#### [Directions for this task]
The response must consist of the lines below from the one with "ATOM 100 N N" through the one with "ATOM 108 N N", exactly as they appear and with both ends kept.

[Dataset records]
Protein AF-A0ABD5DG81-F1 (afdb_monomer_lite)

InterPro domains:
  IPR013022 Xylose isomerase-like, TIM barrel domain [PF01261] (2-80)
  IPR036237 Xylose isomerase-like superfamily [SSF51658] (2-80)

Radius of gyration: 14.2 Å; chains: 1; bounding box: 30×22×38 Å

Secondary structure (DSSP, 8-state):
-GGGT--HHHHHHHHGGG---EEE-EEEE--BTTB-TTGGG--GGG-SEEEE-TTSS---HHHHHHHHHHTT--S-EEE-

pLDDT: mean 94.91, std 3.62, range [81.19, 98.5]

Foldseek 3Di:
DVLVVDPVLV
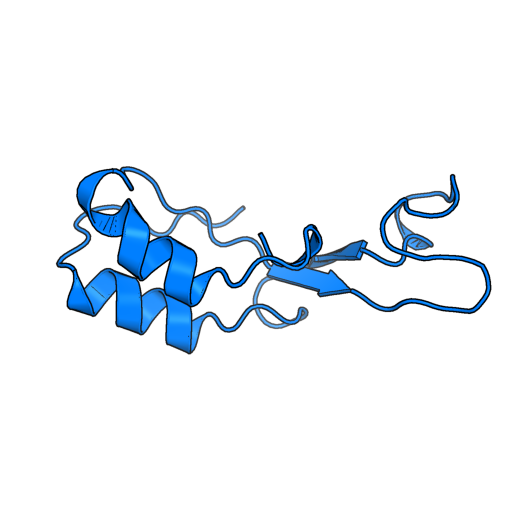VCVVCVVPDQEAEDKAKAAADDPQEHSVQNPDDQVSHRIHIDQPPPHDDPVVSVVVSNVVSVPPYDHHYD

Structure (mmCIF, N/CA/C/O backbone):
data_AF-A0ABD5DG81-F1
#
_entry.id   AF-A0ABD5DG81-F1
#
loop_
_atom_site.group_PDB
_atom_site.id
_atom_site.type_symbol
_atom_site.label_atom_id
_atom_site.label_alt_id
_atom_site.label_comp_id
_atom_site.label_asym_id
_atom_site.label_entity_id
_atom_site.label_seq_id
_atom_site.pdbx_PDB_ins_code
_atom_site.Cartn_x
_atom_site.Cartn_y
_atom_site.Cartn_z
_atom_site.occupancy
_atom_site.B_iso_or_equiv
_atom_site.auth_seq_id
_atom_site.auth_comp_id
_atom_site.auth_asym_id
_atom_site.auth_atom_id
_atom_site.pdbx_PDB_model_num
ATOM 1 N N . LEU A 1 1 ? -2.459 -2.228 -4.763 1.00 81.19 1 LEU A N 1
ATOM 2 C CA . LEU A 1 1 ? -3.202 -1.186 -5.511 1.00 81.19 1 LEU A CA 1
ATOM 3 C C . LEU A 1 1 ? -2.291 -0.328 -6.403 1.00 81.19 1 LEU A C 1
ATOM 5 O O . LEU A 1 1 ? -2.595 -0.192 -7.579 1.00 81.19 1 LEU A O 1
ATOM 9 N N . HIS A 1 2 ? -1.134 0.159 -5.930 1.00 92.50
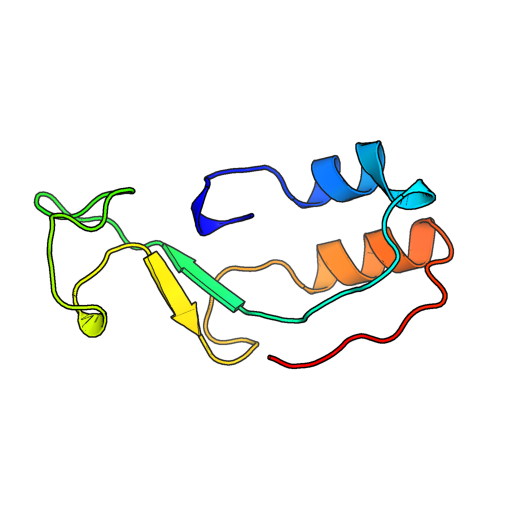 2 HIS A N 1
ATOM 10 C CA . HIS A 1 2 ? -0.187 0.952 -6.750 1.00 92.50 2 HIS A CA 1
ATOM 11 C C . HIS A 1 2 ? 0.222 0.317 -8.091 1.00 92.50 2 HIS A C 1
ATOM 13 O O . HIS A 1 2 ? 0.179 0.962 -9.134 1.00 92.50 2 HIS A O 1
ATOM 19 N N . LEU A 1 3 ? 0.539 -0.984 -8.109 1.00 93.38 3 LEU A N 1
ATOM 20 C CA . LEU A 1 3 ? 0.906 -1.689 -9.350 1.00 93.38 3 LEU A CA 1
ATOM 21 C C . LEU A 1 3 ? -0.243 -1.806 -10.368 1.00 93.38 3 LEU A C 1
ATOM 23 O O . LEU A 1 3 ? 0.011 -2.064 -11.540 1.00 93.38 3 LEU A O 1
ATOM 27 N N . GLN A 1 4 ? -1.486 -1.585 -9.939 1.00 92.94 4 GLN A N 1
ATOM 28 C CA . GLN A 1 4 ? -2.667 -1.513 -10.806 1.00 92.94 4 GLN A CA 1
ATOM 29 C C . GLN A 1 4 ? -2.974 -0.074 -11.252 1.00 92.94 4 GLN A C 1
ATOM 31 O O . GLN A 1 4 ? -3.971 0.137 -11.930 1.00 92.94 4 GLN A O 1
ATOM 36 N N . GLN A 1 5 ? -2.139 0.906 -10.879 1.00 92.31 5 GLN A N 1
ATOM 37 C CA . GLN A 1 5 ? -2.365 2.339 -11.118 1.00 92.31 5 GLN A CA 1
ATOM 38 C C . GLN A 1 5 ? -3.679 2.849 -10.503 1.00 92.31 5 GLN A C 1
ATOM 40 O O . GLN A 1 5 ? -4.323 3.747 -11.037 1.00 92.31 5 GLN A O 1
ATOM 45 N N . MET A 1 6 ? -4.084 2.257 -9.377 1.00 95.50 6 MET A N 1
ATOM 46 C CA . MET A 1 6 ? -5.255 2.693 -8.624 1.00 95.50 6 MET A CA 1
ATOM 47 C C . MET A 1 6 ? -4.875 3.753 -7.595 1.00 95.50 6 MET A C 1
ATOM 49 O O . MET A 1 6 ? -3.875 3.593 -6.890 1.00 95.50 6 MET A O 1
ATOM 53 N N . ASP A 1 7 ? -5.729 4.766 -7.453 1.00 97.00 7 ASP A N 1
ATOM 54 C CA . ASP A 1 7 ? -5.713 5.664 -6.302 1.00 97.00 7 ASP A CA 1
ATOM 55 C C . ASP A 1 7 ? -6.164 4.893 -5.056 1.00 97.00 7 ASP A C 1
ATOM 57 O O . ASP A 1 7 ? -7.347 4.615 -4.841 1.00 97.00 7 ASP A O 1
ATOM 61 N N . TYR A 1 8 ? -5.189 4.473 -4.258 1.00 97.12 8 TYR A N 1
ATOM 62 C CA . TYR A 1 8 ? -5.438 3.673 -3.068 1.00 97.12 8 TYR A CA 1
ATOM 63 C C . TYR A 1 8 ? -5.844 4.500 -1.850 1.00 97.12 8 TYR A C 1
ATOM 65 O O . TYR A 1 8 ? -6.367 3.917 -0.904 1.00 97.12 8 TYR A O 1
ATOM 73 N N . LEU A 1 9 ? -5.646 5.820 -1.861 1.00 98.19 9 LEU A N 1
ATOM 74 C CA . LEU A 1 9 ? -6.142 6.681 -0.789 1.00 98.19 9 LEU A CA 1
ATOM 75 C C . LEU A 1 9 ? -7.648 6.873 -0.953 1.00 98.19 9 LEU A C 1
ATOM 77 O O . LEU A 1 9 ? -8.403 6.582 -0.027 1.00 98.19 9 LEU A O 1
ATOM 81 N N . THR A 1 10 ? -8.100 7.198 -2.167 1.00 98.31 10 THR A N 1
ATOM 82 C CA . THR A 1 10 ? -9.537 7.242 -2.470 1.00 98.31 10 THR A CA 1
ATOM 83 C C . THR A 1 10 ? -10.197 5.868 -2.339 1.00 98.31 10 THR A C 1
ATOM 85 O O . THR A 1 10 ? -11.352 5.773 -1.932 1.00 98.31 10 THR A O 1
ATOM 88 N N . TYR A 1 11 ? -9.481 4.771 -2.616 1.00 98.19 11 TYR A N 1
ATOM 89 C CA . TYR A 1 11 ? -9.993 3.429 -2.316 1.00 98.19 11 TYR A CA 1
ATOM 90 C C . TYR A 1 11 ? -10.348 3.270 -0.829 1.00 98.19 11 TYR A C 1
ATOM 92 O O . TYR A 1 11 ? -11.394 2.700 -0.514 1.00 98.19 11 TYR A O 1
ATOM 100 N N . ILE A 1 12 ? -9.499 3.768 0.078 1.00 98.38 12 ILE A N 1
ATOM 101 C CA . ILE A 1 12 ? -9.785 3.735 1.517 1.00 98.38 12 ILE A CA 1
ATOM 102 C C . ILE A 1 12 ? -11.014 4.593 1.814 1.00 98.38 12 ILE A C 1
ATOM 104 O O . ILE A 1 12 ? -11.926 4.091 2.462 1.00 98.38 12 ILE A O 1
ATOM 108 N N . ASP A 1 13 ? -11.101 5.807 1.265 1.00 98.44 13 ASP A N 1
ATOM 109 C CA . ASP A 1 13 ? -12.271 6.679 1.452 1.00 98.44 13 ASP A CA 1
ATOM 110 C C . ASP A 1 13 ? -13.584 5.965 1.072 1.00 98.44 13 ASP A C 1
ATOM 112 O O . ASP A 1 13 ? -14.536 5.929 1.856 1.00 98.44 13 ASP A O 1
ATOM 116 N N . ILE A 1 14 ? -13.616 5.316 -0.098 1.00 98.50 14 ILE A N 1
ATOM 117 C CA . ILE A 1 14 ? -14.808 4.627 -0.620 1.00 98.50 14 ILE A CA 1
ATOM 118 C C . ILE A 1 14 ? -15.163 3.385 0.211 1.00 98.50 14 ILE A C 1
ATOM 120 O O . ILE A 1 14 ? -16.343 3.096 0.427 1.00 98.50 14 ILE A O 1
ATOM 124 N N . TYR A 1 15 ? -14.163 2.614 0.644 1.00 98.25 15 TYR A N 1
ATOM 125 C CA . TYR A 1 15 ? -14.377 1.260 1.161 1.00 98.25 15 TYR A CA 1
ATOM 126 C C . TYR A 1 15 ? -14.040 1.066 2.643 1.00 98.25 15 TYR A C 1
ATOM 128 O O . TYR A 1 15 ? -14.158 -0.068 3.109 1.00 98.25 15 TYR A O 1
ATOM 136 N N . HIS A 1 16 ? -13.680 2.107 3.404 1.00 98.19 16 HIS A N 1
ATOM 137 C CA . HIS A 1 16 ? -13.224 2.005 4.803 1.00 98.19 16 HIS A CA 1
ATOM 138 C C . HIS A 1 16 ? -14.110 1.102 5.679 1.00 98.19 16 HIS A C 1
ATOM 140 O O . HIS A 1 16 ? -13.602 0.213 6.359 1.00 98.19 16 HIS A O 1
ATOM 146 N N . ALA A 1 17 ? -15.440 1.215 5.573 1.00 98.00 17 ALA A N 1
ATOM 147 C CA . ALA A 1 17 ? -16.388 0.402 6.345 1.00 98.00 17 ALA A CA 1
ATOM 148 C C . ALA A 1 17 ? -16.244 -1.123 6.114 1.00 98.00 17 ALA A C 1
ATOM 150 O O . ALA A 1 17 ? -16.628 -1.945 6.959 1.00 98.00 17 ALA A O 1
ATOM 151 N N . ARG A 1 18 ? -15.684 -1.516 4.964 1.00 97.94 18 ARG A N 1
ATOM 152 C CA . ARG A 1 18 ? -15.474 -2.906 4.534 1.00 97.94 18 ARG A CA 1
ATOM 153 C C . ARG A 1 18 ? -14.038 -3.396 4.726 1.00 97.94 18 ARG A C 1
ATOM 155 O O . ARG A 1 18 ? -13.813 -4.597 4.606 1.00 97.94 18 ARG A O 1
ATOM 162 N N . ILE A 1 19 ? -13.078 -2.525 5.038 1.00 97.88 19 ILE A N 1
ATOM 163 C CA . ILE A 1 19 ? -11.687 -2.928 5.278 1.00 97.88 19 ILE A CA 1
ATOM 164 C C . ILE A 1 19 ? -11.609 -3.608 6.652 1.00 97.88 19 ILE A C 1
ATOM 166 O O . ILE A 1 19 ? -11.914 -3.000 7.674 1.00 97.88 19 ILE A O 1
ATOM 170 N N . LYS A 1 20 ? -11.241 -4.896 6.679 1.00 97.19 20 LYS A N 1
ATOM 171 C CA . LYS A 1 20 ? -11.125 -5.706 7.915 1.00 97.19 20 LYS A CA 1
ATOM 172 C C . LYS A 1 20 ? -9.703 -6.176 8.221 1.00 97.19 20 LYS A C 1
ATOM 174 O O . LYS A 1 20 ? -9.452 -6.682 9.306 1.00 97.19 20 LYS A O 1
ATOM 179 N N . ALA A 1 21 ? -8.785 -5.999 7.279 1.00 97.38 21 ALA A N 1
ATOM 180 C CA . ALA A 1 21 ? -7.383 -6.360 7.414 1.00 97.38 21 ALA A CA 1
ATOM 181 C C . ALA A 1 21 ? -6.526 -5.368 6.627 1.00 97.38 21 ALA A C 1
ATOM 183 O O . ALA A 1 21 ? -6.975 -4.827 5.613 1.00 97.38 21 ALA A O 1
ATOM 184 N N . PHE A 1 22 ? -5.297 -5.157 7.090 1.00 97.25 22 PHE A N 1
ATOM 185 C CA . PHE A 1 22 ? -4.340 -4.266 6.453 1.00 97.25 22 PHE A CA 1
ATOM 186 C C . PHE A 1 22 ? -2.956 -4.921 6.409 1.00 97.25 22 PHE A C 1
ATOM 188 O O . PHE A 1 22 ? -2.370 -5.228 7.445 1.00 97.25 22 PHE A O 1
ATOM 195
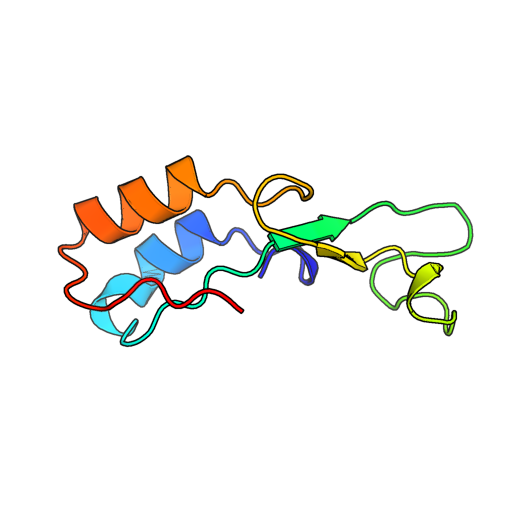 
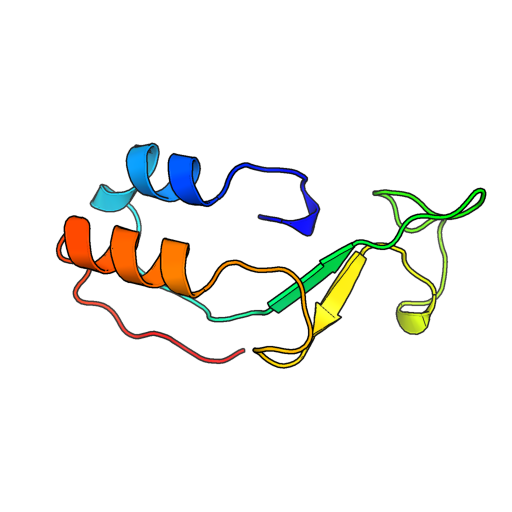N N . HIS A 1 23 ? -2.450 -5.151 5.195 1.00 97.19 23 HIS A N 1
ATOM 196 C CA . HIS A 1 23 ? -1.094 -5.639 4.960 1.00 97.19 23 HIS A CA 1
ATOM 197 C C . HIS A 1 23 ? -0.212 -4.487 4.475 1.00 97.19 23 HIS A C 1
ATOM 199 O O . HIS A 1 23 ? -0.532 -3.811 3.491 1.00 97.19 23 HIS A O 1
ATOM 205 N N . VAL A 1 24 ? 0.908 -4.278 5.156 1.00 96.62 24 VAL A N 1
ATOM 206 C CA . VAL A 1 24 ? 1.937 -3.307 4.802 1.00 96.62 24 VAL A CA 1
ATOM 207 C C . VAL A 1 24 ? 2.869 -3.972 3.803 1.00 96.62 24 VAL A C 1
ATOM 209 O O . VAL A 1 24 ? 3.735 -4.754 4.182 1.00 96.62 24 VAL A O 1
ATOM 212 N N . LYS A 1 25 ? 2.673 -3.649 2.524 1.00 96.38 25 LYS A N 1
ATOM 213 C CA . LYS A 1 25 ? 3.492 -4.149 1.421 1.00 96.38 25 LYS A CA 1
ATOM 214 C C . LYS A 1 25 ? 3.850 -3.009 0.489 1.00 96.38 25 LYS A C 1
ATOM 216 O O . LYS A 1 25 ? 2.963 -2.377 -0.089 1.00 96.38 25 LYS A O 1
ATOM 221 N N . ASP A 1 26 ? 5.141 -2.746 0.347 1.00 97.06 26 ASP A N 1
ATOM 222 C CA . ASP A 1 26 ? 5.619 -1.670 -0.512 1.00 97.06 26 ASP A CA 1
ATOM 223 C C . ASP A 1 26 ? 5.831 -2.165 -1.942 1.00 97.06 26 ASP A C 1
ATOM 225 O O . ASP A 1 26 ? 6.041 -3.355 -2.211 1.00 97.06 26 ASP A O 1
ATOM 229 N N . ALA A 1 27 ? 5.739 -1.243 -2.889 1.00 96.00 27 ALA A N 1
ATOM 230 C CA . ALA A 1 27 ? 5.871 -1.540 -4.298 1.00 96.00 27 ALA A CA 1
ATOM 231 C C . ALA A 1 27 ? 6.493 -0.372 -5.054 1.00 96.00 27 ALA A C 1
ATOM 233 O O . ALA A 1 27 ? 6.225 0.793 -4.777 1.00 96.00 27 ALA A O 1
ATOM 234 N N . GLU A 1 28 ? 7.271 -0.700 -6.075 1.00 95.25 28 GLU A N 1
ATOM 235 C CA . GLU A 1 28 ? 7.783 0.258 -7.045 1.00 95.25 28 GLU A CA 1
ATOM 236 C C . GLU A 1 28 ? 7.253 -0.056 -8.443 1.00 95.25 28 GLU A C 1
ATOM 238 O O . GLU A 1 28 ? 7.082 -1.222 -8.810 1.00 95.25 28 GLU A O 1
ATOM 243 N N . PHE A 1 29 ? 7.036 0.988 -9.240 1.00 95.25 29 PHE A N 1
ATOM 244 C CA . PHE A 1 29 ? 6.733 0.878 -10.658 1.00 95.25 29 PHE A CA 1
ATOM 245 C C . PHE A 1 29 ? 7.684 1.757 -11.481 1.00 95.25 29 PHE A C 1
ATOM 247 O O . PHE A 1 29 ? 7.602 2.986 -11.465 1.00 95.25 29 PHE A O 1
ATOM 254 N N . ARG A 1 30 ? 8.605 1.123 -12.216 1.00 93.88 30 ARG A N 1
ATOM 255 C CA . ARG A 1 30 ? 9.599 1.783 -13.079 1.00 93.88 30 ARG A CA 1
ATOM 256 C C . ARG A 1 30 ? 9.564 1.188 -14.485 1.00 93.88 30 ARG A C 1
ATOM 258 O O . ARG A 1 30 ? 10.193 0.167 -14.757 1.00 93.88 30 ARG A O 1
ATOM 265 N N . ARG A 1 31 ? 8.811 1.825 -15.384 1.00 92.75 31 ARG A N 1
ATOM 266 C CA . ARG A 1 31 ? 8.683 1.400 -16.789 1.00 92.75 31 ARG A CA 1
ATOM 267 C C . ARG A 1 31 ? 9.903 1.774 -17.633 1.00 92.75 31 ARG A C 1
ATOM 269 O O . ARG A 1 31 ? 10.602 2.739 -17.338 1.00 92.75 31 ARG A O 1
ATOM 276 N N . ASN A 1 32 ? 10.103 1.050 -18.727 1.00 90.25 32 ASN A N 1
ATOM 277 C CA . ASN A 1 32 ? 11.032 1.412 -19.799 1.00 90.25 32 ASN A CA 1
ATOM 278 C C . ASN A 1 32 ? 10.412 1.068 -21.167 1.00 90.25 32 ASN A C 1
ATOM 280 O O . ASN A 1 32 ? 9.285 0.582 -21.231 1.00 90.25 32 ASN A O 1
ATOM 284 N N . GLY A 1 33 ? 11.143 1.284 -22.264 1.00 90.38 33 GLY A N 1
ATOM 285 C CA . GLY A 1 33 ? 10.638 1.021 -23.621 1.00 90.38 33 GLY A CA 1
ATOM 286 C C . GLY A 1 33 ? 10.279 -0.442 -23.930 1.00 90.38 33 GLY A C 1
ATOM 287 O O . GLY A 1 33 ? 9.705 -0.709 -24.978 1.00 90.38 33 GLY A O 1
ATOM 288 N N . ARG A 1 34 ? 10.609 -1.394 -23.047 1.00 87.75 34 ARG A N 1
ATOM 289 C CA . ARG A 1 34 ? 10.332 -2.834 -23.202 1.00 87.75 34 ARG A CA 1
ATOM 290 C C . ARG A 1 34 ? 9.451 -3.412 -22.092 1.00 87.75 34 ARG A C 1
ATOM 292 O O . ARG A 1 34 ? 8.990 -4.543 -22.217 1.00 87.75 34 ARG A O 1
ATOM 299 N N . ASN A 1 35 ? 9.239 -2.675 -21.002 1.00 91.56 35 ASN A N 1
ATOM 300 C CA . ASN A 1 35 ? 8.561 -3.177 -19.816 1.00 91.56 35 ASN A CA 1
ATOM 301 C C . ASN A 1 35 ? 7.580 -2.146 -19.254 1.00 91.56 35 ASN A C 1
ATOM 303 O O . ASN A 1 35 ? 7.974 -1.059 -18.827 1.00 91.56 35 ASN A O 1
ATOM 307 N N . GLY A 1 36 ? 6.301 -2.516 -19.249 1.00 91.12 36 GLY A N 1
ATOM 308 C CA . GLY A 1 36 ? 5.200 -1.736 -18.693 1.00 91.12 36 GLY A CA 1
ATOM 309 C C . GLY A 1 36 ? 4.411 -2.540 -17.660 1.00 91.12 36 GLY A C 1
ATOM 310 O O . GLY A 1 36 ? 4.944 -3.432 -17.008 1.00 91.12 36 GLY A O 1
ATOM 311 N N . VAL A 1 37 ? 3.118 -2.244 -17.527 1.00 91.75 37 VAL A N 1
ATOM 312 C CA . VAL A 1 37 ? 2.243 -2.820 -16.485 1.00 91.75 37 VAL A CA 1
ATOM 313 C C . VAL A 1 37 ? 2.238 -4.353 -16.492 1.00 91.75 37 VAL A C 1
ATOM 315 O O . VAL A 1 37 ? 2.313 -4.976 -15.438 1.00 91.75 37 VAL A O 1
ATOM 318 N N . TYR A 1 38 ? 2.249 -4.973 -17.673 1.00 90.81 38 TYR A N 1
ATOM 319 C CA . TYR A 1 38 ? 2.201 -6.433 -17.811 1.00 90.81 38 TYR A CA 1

#### [Exercise result]
ATOM 100 N N . ILE A 1 12 ? -9.499 3.768 0.078 1.00 98.38 12 ILE A N 1
ATOM 101 C CA . ILE A 1 12 ? -9.785 3.735 1.517 1.00 98.38 12 ILE A CA 1
ATOM 102 C C . ILE A 1 12 ? -11.014 4.593 1.814 1.00 98.38 12 ILE A C 1
ATOM 104 O O . ILE A 1 12 ? -11.926 4.091 2.462 1.00 98.38 12 ILE A O 1
ATOM 108 N N . ASP A 1 13 ? -11.101 5.807 1.265 1.00 98.44 13 ASP A N 1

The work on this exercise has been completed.